'UCS-2' codec can't encode characters in position 1050-1050
Asked Answered
C

3

12

When I run my Python code, I get the following errors:

  File "E:\python343\crawler.py", line 31, in <module>
    print (x1)
  File "E:\python343\lib\idlelib\PyShell.py", line 1347, in write
    return self.shell.write(s, self.tags)
UnicodeEncodeError: 'UCS-2' codec can't encode characters in position 1050-1050: Non-BMP character not supported in Tk

Here is my code:

x = g.request('search', {'q' : 'TaylorSwift', 'type' : 'page', 'limit' : 100})['data'][0]['id']

# GET ALL STATUS POST ON PARTICULAR PAGE(X=PAGE ID)
for x1 in g.get_connections(x, 'feed')['data']:
    print (x1)
    for x2 in x1:
        print (x2)
        if(x2[1]=='status'):
            x2['message']

How can I fix this?

Cryptonym answered 7/9, 2015 at 16:10 Comment(1)
if you need to see non-bmp Unicode characters; you could run python interactively in the environment that can show them e.g., in ConEmu console or a web browser. Try ipython notebook.Ziska
C
31

Your data contains characters outside of the Basic Multilingual Plane. Emoji's for example, are outside the BMP, and the window system used by IDLE, Tk, cannot handle such characters.

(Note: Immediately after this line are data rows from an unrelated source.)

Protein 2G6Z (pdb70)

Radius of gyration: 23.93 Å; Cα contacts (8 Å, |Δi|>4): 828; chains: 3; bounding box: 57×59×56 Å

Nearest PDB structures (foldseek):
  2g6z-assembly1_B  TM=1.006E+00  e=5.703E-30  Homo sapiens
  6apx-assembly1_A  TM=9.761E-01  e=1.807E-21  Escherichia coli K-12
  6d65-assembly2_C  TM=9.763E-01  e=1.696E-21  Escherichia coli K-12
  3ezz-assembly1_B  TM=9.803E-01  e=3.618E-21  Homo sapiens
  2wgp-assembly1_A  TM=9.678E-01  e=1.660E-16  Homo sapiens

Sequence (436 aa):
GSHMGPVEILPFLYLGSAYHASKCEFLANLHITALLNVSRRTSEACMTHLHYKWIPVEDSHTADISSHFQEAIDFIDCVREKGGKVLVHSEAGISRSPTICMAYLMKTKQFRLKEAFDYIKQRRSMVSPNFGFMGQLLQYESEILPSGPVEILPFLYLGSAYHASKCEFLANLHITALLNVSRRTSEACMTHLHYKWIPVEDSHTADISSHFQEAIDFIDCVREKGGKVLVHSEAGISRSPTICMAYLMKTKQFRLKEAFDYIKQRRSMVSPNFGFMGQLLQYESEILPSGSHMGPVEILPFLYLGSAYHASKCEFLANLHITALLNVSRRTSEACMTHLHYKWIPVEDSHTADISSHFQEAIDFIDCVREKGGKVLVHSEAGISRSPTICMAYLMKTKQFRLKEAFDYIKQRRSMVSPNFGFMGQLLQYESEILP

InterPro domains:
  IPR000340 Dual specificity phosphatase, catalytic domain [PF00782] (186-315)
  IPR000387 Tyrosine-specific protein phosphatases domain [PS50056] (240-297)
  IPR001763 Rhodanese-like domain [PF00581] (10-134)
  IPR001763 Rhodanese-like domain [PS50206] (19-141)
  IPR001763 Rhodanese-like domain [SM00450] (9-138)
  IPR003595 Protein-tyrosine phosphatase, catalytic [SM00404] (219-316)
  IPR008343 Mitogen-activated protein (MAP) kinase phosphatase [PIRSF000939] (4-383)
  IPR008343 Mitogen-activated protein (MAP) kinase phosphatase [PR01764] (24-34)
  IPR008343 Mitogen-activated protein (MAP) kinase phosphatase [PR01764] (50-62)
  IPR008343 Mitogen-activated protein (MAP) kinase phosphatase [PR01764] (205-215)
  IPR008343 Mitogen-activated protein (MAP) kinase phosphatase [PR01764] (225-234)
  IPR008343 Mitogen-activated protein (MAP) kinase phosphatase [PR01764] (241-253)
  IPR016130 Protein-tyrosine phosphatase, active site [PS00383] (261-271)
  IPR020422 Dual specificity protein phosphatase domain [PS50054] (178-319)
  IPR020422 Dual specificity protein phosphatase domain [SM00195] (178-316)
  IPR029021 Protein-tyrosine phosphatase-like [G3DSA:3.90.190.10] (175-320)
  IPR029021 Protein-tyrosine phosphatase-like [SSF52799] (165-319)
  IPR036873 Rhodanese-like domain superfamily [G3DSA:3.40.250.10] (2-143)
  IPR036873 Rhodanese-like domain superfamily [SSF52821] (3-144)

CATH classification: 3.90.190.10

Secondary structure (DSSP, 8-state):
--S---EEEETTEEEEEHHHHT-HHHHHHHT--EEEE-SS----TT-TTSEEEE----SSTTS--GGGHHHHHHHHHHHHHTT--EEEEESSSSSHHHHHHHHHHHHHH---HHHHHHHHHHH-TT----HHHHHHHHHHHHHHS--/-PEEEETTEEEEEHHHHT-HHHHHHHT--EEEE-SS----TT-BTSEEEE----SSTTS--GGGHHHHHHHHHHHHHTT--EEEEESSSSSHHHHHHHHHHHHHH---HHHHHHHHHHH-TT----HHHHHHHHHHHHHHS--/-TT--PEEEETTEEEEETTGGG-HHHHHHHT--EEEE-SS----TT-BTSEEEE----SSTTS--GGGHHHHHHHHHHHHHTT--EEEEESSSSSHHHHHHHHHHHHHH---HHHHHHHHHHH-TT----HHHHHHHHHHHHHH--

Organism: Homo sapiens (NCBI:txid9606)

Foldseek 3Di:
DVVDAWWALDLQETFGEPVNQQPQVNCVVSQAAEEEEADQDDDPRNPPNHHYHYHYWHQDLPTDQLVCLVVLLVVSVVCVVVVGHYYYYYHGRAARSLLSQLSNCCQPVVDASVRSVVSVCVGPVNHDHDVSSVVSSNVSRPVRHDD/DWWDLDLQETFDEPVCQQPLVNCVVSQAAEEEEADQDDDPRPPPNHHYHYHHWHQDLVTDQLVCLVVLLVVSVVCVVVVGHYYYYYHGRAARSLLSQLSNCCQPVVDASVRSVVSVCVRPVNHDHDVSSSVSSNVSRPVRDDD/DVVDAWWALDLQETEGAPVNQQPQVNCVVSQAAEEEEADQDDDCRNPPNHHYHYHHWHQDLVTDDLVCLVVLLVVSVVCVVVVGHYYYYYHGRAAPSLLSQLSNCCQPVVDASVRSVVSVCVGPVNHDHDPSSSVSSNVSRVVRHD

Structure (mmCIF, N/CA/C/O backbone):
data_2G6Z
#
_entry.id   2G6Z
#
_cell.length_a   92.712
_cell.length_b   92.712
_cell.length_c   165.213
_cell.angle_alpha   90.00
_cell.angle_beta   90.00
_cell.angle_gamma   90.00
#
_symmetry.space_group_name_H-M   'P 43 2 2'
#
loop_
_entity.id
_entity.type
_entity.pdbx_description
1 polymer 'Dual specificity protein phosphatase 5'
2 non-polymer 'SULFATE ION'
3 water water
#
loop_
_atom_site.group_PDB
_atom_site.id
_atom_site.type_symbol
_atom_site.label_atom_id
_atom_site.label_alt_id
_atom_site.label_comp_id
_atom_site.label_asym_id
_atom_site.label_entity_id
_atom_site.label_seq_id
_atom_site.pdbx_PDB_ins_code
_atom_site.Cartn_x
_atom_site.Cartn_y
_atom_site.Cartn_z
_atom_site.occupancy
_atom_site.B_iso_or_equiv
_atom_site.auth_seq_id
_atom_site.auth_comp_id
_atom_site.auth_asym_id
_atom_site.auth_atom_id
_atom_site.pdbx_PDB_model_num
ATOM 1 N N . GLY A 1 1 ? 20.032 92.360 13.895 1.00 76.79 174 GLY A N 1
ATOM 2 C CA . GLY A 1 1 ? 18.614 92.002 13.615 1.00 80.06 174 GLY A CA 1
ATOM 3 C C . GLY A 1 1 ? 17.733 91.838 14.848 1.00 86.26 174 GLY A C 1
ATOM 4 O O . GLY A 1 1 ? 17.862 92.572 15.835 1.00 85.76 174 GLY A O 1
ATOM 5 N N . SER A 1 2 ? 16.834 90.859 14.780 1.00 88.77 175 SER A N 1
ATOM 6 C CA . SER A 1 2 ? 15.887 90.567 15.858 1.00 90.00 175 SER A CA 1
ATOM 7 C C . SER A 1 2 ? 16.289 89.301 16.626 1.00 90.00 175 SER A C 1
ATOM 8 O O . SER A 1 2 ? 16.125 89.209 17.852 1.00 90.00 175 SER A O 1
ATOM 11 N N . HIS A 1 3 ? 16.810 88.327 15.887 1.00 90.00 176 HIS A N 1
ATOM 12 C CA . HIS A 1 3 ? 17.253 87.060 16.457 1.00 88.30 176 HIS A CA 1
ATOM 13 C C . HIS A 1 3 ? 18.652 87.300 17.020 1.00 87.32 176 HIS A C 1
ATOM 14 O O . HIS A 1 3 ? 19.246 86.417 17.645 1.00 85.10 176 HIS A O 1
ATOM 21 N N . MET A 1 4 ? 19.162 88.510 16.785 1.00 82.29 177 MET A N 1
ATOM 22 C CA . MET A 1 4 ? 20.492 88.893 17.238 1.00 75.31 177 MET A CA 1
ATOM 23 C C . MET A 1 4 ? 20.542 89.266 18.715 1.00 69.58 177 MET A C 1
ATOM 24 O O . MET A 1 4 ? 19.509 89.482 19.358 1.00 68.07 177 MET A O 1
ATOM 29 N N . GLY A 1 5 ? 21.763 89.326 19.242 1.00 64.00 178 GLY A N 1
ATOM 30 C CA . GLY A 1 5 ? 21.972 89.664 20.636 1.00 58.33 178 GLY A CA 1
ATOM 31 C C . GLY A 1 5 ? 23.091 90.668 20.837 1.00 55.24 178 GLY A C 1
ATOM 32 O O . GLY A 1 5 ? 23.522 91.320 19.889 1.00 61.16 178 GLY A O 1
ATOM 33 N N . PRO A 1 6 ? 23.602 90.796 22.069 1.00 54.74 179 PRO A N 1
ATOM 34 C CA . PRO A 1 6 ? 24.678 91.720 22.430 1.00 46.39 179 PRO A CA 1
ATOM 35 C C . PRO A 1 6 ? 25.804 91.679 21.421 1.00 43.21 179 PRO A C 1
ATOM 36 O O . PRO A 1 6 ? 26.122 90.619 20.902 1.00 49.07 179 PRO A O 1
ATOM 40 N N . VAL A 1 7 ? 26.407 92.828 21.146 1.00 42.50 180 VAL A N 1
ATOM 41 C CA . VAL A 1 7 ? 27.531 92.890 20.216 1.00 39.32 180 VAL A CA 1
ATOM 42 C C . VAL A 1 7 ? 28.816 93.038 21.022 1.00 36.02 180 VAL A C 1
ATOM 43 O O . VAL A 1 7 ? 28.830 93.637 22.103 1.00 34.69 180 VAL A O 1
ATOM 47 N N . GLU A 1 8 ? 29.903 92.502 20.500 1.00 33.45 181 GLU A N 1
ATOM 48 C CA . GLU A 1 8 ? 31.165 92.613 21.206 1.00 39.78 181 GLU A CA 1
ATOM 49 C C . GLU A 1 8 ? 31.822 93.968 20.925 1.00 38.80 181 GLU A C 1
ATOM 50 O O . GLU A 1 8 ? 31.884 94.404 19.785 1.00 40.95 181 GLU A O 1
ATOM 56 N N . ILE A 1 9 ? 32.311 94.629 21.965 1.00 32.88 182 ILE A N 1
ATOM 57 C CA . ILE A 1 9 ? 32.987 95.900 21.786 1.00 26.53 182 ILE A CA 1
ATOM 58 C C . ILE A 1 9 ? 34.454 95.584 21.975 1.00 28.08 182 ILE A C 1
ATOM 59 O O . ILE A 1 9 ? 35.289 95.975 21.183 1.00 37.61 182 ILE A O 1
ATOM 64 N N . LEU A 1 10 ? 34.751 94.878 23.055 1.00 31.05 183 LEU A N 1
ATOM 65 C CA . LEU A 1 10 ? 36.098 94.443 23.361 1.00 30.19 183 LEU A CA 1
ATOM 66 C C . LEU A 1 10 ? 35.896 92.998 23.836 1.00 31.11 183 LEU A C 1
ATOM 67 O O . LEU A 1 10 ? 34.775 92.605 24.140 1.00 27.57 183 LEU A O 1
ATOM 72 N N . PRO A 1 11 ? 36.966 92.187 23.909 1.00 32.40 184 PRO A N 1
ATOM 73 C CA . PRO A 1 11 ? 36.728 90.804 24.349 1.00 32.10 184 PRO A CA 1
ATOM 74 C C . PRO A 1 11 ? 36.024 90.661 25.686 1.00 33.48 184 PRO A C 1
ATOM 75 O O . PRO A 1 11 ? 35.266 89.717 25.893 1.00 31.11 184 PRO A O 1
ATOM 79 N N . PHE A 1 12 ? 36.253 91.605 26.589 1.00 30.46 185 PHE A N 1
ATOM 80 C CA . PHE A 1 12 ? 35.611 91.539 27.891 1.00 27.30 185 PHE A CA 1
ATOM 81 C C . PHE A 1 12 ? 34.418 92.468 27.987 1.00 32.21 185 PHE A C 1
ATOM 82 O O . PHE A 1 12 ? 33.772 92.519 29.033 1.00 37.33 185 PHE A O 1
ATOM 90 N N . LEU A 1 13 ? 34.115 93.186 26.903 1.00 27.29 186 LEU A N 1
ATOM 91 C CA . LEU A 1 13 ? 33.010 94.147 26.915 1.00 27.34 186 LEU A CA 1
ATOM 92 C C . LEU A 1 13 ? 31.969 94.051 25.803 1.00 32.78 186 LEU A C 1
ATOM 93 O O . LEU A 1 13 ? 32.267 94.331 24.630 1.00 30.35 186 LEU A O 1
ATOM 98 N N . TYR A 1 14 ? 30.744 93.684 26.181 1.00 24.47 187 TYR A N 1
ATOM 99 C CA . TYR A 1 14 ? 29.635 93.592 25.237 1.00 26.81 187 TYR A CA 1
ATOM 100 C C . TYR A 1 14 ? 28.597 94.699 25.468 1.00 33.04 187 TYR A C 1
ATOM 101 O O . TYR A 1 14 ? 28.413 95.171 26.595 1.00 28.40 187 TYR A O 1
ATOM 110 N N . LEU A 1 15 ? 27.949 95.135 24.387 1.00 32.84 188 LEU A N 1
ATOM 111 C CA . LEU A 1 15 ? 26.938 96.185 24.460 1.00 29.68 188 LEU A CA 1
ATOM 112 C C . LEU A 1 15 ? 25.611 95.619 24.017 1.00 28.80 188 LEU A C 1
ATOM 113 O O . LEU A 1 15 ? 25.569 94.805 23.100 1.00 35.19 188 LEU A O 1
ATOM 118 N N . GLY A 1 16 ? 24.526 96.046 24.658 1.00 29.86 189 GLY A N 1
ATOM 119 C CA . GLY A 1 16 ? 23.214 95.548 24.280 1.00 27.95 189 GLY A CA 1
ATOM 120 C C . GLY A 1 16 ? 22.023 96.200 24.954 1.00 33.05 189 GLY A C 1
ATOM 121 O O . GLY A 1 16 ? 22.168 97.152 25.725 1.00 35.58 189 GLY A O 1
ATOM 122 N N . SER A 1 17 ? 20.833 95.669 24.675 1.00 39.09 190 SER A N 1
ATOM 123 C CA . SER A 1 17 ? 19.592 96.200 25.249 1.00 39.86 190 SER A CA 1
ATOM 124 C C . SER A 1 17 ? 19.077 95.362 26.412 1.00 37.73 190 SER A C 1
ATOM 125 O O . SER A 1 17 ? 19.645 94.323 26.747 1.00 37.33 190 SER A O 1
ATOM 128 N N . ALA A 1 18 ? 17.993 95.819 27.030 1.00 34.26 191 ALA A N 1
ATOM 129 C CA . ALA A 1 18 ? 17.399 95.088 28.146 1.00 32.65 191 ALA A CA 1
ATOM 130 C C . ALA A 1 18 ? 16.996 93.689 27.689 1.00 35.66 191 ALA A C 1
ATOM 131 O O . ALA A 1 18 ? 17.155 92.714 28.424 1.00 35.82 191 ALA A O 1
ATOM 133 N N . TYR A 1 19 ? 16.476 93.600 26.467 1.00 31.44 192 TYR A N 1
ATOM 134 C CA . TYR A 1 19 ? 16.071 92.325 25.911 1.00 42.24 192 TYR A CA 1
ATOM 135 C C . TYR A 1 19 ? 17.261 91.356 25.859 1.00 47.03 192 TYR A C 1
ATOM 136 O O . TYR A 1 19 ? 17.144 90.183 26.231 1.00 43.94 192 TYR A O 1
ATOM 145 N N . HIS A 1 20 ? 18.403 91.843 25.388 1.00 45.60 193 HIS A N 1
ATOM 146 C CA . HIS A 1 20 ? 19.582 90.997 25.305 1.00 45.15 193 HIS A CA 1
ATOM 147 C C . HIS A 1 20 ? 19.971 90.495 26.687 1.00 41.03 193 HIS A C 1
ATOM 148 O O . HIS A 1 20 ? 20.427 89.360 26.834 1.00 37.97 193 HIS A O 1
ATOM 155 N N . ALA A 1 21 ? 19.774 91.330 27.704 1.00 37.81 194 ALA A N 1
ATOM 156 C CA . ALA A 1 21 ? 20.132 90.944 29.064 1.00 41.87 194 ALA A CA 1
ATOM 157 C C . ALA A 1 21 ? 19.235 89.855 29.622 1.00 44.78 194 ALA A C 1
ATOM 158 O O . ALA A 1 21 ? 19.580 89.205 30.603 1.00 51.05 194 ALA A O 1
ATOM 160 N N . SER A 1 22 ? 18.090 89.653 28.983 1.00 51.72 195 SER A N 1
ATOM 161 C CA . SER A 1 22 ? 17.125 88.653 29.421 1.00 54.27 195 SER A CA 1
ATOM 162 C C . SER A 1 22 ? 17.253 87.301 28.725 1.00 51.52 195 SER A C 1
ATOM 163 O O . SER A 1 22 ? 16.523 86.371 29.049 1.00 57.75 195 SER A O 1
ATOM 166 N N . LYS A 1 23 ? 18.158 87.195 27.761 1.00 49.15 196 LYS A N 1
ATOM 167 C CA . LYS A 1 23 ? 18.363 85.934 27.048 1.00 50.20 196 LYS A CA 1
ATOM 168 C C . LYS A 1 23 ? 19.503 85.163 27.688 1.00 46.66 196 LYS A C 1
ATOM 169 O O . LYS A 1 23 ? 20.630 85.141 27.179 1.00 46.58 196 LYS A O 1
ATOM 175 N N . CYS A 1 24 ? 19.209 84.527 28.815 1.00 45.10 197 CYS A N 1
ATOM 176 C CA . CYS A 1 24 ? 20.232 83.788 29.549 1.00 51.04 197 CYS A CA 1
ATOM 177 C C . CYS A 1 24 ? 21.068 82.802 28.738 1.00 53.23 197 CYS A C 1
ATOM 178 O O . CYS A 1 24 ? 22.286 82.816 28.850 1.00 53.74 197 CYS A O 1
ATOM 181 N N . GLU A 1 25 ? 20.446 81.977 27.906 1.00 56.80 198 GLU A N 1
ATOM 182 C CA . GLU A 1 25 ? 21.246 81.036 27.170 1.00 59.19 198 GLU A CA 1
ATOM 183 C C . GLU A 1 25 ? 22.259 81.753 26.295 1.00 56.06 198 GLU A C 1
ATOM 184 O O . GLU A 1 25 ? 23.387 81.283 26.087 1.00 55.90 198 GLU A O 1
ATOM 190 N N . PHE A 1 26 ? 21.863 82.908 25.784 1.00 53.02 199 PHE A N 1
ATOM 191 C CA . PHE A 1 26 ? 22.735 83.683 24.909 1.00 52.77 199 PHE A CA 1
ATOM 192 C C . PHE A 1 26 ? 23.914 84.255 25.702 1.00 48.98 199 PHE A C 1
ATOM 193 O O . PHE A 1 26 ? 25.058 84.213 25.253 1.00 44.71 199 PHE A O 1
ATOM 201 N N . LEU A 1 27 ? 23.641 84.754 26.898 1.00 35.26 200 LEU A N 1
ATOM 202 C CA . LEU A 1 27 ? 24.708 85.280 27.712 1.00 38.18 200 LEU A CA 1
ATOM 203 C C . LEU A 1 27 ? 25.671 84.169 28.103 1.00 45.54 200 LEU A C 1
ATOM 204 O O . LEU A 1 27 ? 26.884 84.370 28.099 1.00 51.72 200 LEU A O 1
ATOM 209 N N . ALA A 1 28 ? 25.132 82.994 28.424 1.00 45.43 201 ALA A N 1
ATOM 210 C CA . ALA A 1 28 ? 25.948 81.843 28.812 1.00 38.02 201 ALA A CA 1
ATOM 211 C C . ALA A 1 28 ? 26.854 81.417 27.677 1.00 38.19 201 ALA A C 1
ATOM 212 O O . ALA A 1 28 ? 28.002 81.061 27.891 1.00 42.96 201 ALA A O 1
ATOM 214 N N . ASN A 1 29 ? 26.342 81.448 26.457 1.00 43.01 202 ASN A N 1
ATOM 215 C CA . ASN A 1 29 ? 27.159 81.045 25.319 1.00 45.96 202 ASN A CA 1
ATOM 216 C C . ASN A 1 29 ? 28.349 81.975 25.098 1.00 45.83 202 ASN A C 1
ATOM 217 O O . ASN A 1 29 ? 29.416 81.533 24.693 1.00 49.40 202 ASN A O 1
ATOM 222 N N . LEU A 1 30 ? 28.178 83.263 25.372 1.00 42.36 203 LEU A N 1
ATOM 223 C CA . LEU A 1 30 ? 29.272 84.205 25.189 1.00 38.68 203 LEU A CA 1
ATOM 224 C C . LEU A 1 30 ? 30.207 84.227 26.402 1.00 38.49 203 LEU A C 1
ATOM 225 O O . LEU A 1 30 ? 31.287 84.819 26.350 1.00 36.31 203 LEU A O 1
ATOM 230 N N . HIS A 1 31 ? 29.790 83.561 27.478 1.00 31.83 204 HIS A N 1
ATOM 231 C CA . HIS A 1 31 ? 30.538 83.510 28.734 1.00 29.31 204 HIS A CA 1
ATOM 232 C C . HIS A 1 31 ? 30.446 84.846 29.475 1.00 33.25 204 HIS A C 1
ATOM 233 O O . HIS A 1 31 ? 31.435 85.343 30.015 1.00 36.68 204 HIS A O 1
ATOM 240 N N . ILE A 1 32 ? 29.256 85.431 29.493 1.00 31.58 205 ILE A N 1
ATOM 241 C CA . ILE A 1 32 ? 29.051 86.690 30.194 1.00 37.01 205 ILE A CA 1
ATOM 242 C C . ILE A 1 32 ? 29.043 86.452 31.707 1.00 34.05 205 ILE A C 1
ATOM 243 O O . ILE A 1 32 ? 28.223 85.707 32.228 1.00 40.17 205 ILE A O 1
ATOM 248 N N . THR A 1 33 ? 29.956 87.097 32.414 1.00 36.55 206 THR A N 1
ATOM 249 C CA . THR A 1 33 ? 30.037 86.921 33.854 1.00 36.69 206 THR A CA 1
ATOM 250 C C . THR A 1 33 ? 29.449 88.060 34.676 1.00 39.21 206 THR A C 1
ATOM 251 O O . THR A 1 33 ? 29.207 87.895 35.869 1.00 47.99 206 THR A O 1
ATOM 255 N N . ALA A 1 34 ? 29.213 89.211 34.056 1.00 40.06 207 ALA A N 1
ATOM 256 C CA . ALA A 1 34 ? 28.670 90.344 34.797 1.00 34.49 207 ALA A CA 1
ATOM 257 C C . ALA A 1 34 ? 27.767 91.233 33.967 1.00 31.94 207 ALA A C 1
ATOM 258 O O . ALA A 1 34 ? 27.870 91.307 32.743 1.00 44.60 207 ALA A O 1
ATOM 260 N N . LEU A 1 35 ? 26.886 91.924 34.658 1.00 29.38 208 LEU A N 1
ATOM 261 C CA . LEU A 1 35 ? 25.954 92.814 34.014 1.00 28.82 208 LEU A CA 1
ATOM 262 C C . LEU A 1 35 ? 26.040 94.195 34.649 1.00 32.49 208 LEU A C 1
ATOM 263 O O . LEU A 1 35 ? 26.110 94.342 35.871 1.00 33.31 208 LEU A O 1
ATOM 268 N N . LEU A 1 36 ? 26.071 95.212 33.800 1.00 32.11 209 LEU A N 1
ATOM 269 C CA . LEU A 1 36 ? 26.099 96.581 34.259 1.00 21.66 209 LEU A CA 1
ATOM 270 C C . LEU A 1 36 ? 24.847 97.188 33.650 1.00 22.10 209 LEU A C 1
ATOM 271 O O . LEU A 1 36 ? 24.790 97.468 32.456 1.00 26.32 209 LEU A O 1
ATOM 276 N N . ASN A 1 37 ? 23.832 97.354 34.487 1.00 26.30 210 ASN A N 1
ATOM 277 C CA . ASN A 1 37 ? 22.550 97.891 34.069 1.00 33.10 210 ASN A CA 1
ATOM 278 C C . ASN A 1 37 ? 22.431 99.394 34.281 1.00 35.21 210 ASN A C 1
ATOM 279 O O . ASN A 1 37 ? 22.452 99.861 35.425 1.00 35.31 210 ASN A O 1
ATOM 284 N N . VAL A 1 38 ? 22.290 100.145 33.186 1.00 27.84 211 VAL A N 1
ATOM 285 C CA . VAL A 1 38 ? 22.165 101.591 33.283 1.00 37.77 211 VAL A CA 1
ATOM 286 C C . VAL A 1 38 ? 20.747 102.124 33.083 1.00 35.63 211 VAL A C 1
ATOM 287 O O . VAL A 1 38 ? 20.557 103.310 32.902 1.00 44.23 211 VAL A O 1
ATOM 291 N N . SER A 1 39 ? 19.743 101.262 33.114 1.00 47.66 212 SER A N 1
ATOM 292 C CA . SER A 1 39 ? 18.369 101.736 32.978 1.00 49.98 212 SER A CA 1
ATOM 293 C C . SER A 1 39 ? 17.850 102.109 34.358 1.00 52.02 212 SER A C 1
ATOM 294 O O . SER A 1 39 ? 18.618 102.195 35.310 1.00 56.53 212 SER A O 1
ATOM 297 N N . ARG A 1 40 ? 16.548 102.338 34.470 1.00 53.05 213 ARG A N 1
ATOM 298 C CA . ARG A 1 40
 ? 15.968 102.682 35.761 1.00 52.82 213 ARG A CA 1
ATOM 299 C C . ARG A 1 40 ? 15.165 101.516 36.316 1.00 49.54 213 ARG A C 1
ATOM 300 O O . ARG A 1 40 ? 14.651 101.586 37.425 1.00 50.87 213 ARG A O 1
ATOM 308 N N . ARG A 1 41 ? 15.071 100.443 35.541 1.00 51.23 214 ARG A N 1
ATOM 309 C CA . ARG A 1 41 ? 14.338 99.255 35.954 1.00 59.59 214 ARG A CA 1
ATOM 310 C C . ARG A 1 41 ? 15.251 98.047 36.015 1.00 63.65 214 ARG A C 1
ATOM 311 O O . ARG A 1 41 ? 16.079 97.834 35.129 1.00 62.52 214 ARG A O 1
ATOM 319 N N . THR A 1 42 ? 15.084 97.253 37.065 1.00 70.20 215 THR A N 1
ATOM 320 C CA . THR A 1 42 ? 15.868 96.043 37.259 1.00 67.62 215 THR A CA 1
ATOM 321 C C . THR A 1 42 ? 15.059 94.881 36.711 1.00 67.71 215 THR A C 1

You could use a translation table to map everything outside of the BMP to the replacement character:

import sys
non_bmp_map = dict.fromkeys(range(0x10000, sys.maxunicode + 1), 0xfffd)
print(x.translate(non_bmp_map))

The non_bmp_map maps all codepoints outside the BMP (any codepoint higher than 0xFFFF, all the way up to the highest Unicode codepoint your Python version can handle) to U+FFFD REPLACEMENT CHARACTER:

>>> print('This works outside IDLE! \U0001F44D')
This works outside IDLE! 👍
>>> print('This works in IDLE too! \U0001F44D'.translate(non_bmp_map))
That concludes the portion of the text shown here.